Windows Server vNext Privileged Access Management

In this article, I’ll describe how Microsoft’s new Just-In-Time Administration feature works in Windows Server vNext.

Managing privileged access in Active Directory (AD) has always been somewhat of a dilemma for IT. Although AD has granular access controls, many server administration tasks still require users to hold domain admin rights or local administrator rights. In small IT shops, it’s not unusual to find IT staff that are permanently assigned domain admin privileges, significantly increasing the risk that an organization’s systems can be compromised. This is frequently seen as the accounts get used for everyday Internet browsing and non-IT related tasks, or for administering end users’ PCs, which are more susceptible to malware than servers or management workstations.

Adhering to best practices helps minimize the risks, such as never using domain administrator accounts to join user workstations to the domain, to manage PCs, and using AD Protected Groups, which include authentication policies and policy silos to restrict how privileged credentials can be used. But these best practices don’t address the needs of users who manage domain controllers, or require privileged credentials to manage other servers on a regular basis.

Just-In-Time Administration

Many third-party privilege management solutions issue passwords to generic administrative accounts, after approval is received according to a pre-defined workflow. As a result, there’s a record of who was using an account, at what time, and for what reason. But Microsoft has designed its new Just-In-Time (JIT) Privileged Access Management (PAM) solution to work differently. Instead of relying on users to use their own named accounts, the new JIT solution works by adding privileges only when necessary and for a limited period of time.

JIT administration builds on Microsoft’s Just-Enough-Administration (JEA), which is partially already present in Windows Server today in the form of PowerShell constrained endpoints, which restrict users to running a pre-defined list of cmdlets on given servers and don’t necessarily require users to have administrative privileges. JEA capabilities will be expanded in Windows Server vNext.

The JIT model aims to ensure that organizations have a minimum of users who are permanently assigned administrative credentials. Other goals for JIT administration are to isolate privileged accounts in a trusted forest that’s built from scratch. In addition, JIT administration allows businesses to enforce stronger authentication for privileged accounts if required, along with the ability to perform better monitoring.

A Trusted Forest

Although adding a forest may seem contrary to the advice Microsoft currently gives about keeping the AD hierarchy as simple as possible, JIT administration has been designed this way for two reasons. Adding a new forest means organizations can leverage JIT administration without upgrading existing forest schemas to a new Active Directory functional level to support the new group membership time-to-live feature, an operation that many are reluctant to carry out. Secondly, adding a new forest for privileged accounts ensures companies are starting with a clean plate, and not exposing JIT administration to a forest that could already be compromised.

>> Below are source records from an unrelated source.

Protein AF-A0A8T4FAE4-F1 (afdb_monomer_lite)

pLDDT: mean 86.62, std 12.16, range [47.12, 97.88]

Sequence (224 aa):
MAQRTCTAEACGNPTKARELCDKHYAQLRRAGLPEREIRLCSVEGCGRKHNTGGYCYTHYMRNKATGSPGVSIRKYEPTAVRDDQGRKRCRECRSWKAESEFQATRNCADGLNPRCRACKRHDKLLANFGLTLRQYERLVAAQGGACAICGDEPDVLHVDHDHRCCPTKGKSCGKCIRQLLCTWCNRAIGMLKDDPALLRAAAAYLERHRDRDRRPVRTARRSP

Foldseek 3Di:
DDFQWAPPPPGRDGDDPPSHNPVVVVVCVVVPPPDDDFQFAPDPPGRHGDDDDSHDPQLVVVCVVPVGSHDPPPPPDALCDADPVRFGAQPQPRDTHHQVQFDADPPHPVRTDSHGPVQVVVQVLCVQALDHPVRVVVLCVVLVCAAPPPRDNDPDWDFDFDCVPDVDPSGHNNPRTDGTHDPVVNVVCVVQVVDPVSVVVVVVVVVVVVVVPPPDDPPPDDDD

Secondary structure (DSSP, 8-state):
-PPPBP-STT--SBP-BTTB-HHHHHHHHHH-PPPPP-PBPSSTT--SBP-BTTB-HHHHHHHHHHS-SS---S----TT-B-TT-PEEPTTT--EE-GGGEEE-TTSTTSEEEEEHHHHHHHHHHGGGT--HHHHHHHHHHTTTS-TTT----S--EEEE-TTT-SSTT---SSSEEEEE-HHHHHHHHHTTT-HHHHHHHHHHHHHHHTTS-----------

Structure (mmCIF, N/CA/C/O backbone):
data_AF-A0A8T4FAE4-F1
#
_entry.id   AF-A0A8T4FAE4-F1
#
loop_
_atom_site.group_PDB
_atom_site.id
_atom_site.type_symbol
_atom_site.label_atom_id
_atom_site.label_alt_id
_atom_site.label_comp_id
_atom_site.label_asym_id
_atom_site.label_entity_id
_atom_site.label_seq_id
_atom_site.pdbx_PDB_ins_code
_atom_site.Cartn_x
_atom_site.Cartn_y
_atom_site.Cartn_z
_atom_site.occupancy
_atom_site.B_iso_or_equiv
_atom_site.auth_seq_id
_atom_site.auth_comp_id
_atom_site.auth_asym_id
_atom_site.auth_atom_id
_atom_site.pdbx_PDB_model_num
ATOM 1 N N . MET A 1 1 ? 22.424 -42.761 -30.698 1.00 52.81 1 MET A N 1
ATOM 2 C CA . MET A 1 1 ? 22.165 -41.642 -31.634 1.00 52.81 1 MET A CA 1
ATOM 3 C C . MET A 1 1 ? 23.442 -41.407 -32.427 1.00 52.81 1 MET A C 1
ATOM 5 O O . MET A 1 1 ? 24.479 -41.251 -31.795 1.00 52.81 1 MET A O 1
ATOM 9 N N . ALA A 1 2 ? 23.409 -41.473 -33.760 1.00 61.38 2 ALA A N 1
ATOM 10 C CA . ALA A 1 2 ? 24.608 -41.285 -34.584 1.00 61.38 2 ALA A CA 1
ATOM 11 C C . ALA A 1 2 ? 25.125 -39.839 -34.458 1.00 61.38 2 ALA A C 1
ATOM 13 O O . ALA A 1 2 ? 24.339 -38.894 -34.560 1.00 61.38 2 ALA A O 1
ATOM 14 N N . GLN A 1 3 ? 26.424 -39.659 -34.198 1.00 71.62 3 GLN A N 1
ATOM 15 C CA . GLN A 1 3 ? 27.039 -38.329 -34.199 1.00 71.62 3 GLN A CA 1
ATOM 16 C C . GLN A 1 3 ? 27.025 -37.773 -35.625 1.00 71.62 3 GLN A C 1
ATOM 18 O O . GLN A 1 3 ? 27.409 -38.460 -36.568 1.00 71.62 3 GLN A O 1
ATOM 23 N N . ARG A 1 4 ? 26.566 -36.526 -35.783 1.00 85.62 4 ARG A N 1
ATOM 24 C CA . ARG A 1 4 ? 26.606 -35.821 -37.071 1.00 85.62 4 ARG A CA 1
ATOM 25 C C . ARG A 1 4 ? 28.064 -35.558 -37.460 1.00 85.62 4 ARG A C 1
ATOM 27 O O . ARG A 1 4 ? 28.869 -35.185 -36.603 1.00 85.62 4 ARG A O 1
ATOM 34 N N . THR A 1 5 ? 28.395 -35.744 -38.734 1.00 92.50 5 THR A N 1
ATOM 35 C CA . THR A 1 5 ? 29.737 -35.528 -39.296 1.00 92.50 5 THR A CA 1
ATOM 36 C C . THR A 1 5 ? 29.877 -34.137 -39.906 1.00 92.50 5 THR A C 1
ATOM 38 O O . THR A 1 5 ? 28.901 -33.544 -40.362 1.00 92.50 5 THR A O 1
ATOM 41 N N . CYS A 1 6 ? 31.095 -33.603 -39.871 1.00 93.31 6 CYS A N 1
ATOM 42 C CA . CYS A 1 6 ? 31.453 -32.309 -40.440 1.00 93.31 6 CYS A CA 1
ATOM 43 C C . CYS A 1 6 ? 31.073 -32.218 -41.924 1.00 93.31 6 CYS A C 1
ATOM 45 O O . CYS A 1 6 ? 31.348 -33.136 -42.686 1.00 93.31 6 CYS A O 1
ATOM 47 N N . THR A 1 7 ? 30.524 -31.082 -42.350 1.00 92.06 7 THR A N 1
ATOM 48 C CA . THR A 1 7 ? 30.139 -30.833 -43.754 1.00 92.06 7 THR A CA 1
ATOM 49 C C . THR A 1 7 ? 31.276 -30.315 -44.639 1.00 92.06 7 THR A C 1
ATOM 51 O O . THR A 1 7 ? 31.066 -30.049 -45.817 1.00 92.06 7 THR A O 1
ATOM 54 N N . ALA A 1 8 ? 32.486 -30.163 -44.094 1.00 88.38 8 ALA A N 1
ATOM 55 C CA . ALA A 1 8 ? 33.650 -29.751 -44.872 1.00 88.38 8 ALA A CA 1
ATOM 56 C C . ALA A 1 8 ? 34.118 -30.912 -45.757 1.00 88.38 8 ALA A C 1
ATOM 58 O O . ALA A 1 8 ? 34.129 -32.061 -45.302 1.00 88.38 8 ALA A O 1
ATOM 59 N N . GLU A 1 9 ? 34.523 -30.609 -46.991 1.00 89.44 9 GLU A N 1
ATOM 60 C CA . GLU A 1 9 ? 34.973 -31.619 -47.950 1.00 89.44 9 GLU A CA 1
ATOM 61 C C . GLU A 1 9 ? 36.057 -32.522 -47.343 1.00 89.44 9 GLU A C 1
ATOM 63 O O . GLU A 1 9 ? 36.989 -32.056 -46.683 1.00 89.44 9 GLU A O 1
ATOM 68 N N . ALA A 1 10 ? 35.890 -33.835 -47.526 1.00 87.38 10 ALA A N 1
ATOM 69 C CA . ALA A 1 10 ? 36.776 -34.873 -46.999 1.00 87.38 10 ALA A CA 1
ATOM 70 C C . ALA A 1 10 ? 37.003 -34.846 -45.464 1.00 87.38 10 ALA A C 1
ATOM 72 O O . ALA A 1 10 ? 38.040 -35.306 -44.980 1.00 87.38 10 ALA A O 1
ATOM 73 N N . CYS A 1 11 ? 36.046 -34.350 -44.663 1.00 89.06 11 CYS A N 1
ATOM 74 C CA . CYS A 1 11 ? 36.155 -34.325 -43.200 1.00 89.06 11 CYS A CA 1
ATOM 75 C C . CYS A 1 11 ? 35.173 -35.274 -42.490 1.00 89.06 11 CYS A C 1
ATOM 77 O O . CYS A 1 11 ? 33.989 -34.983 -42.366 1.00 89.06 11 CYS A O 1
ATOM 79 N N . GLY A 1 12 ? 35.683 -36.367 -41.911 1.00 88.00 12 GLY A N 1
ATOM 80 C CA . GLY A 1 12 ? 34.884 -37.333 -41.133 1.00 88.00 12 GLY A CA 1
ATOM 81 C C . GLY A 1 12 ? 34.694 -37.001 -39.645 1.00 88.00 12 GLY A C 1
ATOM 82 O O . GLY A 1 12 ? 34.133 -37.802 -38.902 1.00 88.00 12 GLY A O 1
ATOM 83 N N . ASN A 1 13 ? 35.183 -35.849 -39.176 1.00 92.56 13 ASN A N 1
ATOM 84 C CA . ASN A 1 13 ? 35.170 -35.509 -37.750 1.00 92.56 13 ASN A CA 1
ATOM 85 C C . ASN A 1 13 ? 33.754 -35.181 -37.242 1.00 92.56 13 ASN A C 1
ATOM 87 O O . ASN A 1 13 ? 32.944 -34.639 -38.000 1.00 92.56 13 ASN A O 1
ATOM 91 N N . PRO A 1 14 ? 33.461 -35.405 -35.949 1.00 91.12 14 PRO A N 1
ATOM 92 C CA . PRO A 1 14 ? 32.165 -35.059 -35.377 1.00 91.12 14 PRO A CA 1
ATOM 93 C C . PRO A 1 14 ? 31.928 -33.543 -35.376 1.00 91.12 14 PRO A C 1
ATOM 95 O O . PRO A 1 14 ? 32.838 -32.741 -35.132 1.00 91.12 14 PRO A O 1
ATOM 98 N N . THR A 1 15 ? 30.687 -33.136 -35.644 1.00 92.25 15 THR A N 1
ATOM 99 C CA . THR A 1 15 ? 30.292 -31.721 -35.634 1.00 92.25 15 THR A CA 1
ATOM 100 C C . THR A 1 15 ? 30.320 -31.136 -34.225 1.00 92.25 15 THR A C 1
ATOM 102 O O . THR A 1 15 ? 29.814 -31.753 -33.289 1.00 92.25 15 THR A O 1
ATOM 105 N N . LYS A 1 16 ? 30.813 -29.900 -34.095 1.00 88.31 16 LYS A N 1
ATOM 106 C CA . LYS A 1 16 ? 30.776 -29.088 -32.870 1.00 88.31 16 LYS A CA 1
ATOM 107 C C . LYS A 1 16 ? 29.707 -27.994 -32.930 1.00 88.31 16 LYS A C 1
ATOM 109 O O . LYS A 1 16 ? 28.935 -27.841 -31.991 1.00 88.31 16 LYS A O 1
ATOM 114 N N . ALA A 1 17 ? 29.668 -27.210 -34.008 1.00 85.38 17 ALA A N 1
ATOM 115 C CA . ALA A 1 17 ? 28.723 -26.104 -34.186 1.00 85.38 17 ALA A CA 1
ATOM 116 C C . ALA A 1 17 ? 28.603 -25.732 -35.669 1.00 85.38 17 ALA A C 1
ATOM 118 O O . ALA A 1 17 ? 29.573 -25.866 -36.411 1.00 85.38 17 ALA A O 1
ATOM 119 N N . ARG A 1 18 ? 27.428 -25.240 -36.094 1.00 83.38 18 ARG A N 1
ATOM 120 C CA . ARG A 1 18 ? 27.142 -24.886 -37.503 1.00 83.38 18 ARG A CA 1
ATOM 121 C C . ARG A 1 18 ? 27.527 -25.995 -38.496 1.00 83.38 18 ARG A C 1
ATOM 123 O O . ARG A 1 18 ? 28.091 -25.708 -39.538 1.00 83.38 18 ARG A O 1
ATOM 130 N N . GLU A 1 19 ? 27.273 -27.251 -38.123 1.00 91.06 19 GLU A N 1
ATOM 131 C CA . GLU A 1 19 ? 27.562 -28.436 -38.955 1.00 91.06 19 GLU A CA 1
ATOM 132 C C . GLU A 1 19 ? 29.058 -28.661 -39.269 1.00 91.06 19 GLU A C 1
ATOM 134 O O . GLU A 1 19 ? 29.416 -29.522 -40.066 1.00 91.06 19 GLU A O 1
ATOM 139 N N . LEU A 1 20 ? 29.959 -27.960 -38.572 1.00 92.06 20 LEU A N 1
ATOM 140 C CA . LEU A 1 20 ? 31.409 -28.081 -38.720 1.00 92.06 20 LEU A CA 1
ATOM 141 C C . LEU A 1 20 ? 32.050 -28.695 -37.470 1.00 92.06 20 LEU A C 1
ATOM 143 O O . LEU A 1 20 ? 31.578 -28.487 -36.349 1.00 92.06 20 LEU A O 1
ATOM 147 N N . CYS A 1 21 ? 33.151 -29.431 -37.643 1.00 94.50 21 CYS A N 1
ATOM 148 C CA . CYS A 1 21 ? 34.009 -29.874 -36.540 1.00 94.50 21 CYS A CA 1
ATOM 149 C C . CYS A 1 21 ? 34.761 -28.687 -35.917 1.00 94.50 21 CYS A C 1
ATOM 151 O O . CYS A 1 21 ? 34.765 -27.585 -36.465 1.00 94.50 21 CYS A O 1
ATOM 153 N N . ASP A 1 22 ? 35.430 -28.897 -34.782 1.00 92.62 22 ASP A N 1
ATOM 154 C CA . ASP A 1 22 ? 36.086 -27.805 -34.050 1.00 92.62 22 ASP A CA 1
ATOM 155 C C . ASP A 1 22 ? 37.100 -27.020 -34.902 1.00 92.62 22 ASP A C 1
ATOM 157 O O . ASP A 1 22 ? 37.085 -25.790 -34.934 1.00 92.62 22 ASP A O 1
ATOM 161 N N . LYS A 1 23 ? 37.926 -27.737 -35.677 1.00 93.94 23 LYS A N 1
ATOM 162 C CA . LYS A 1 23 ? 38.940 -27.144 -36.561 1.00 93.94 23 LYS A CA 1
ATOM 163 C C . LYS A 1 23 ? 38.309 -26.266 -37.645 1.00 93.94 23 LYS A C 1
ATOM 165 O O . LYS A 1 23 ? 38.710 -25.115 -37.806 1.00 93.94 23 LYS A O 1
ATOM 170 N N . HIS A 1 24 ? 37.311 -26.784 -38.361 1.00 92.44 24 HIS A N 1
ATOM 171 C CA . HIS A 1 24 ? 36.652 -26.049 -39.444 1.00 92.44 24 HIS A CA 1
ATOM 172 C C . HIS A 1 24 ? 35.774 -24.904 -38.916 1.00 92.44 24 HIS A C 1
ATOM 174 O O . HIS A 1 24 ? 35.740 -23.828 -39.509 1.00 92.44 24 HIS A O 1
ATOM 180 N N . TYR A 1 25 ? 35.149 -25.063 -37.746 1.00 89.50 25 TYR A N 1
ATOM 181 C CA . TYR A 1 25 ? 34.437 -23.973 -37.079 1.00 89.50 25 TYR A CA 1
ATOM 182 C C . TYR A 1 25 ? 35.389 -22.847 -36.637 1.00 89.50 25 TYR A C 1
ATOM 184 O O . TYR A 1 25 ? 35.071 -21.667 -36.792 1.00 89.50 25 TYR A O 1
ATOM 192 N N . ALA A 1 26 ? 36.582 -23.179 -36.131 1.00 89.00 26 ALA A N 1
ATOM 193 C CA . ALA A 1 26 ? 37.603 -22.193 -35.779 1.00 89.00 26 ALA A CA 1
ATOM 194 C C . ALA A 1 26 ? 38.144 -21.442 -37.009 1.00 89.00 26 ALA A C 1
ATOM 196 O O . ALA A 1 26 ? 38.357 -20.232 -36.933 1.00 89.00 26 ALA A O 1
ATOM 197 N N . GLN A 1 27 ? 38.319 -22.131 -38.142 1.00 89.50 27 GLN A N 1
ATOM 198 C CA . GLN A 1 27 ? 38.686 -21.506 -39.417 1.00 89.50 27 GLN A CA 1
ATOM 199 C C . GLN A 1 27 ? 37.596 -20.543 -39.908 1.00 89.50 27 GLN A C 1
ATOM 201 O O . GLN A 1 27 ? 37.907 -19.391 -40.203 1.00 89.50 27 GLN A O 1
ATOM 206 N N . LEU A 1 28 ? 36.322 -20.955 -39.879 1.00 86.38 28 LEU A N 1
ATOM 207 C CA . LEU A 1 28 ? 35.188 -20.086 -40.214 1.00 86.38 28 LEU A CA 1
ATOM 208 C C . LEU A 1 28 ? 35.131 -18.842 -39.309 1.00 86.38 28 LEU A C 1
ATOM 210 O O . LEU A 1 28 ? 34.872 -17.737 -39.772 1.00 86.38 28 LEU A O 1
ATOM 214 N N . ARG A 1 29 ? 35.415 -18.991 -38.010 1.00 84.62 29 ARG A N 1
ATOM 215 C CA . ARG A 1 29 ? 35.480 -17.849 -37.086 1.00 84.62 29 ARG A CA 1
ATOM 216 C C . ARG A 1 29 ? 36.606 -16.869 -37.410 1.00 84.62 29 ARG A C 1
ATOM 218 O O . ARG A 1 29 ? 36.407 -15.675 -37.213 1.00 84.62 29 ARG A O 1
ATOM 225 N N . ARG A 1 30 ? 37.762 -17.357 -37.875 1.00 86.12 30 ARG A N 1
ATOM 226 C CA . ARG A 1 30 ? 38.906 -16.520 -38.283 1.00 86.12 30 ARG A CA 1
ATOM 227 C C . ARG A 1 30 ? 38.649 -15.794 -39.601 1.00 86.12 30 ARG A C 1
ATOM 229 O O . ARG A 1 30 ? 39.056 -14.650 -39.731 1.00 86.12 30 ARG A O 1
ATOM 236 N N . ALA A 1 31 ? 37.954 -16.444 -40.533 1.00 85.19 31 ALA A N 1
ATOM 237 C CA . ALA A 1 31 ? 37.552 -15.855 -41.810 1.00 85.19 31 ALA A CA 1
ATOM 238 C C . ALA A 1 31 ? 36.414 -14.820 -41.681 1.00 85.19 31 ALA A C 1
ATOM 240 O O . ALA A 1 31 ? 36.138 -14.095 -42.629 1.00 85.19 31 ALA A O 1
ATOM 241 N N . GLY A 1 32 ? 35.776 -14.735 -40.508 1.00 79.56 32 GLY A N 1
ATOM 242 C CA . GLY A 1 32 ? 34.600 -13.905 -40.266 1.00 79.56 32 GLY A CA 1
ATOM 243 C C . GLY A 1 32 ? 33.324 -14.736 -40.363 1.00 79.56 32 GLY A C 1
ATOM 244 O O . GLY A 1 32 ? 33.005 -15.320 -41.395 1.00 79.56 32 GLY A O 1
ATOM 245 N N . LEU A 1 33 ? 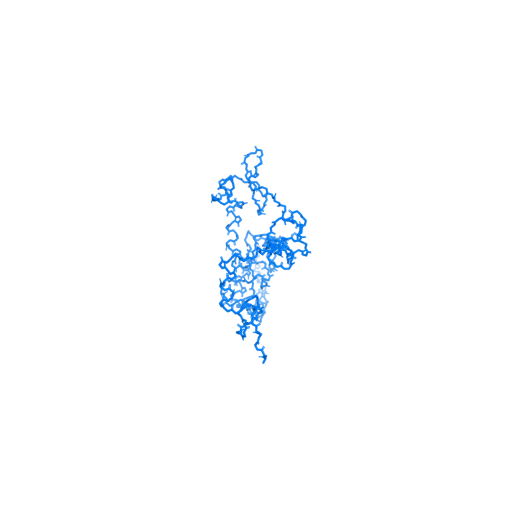32.572 -14.806 -39.261 1.00 73.00 33 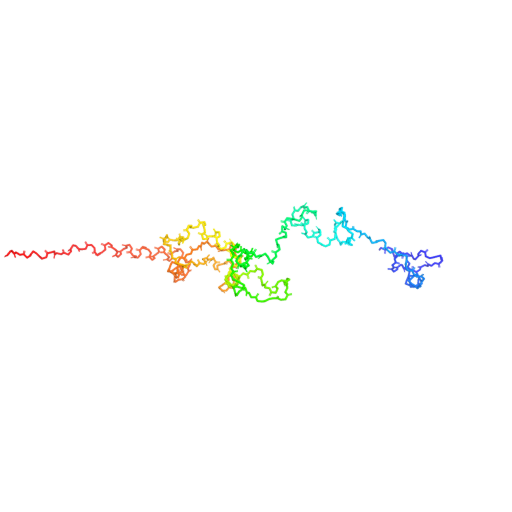LEU A N 1
ATOM 246 C CA . LEU A 1 33 ? 31.257 -15.440 -39.294 1.00 73.00 33 LEU A CA 1
ATOM 247 C C . LEU A 1 33 ? 30.302 -14.557 -40.108 1.00 73.00 33 LEU A C 1
ATOM 249 O O . LEU A 1 33 ? 30.312 -13.344 -39.896 1.00 73.00 33 LEU A O 1
ATOM 253 N N . PRO A 1 34 ? 29.428 -15.138 -40.951 1.00 70.81 34 PRO A N 1
ATOM 254 C CA . PRO A 1 34 ? 28.373 -14.372 -41.596 1.00 70.81 34 PRO A CA 1
ATOM 255 C C . PRO A 1 34 ? 27.550 -13.644 -40.535 1.00 70.81 34 PRO A C 1
ATOM 257 O O . PRO A 1 34 ? 27.233 -14.215 -39.476 1.00 70.81 34 PRO A O 1
ATOM 260 N N . GLU A 1 35 ? 27.252 -12.381 -40.827 1.00 72.75 35 GLU A N 1
ATOM 261 C CA . GLU A 1 35 ? 26.511 -11.497 -39.944 1.00 72.75 35 GLU A CA 1
ATOM 262 C C . GLU A 1 35 ? 25.163 -12.139 -39.608 1.00 72.75 35 GLU A C 1
ATOM 264 O O . GLU A 1 35 ? 24.417 -12.595 -40.477 1.00 72.75 35 GLU A O 1
ATOM 269 N N . ARG A 1 36 ? 24.874 -12.275 -38.312 1.00 72.81 36 ARG A N 1
ATOM 270 C CA . ARG A 1 36 ? 23.615 -12.873 -37.880 1.00 72.81 36 ARG A CA 1
ATOM 271 C C . ARG A 1 36 ? 22.534 -11.814 -37.997 1.00 72.81 36 ARG A C 1
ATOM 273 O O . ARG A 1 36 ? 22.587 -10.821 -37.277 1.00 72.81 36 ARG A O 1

To enable JIT administration, Microsoft is introducing a new kind of cross-forest trust. The new forest will be able to have AD security groups with the same Security Identifier (SID) as groups in the existing forest, so that applications won’t need to be changed to work with JIT administration.

Active Directory and Microsoft Identity Manager (MIM) vNext

The base JIT administration functionality will be included in Active Directory in Windows Server vNext, and to implement workflows, IT will be able to use REST APIs or PowerShell. For complete account lifecycle control out-of-the-box, Microsoft Identity Manager (MIM) vNext will include workflows and GUI administration, allowing IT to get up and running with JIT administration faster.

Short-Lived AD Group Membership

However IT decides to implement workflows for issuing privileged credentials, users’ temporary elevated access will be based on short-lived AD group membership, or a time-to-live (TTL). Users can be defined as candidates for membership to groups, and if permitted based on criteria defined in workflows, are made a member of the group(s) for a limited time.

Workflows can include conditions such as requiring certain kinds of authentication, like a virtual smart card and PIN, to perform specific tasks; necessitate that a second entity give permission for an action to occur, or specific tasks can be tied to helpdesk tickets. Once the permitted time is up, the users’ security tokens are stripped of any added privileges and they are transitioned back to being a standard user.

JIT administration will be coming to the Windows Server Technical Preview soon, so look out for a how-to on the Petri IT Knowledgebase. JIT admin will also be extended to the cloud by means of Azure Active Directory (AAD).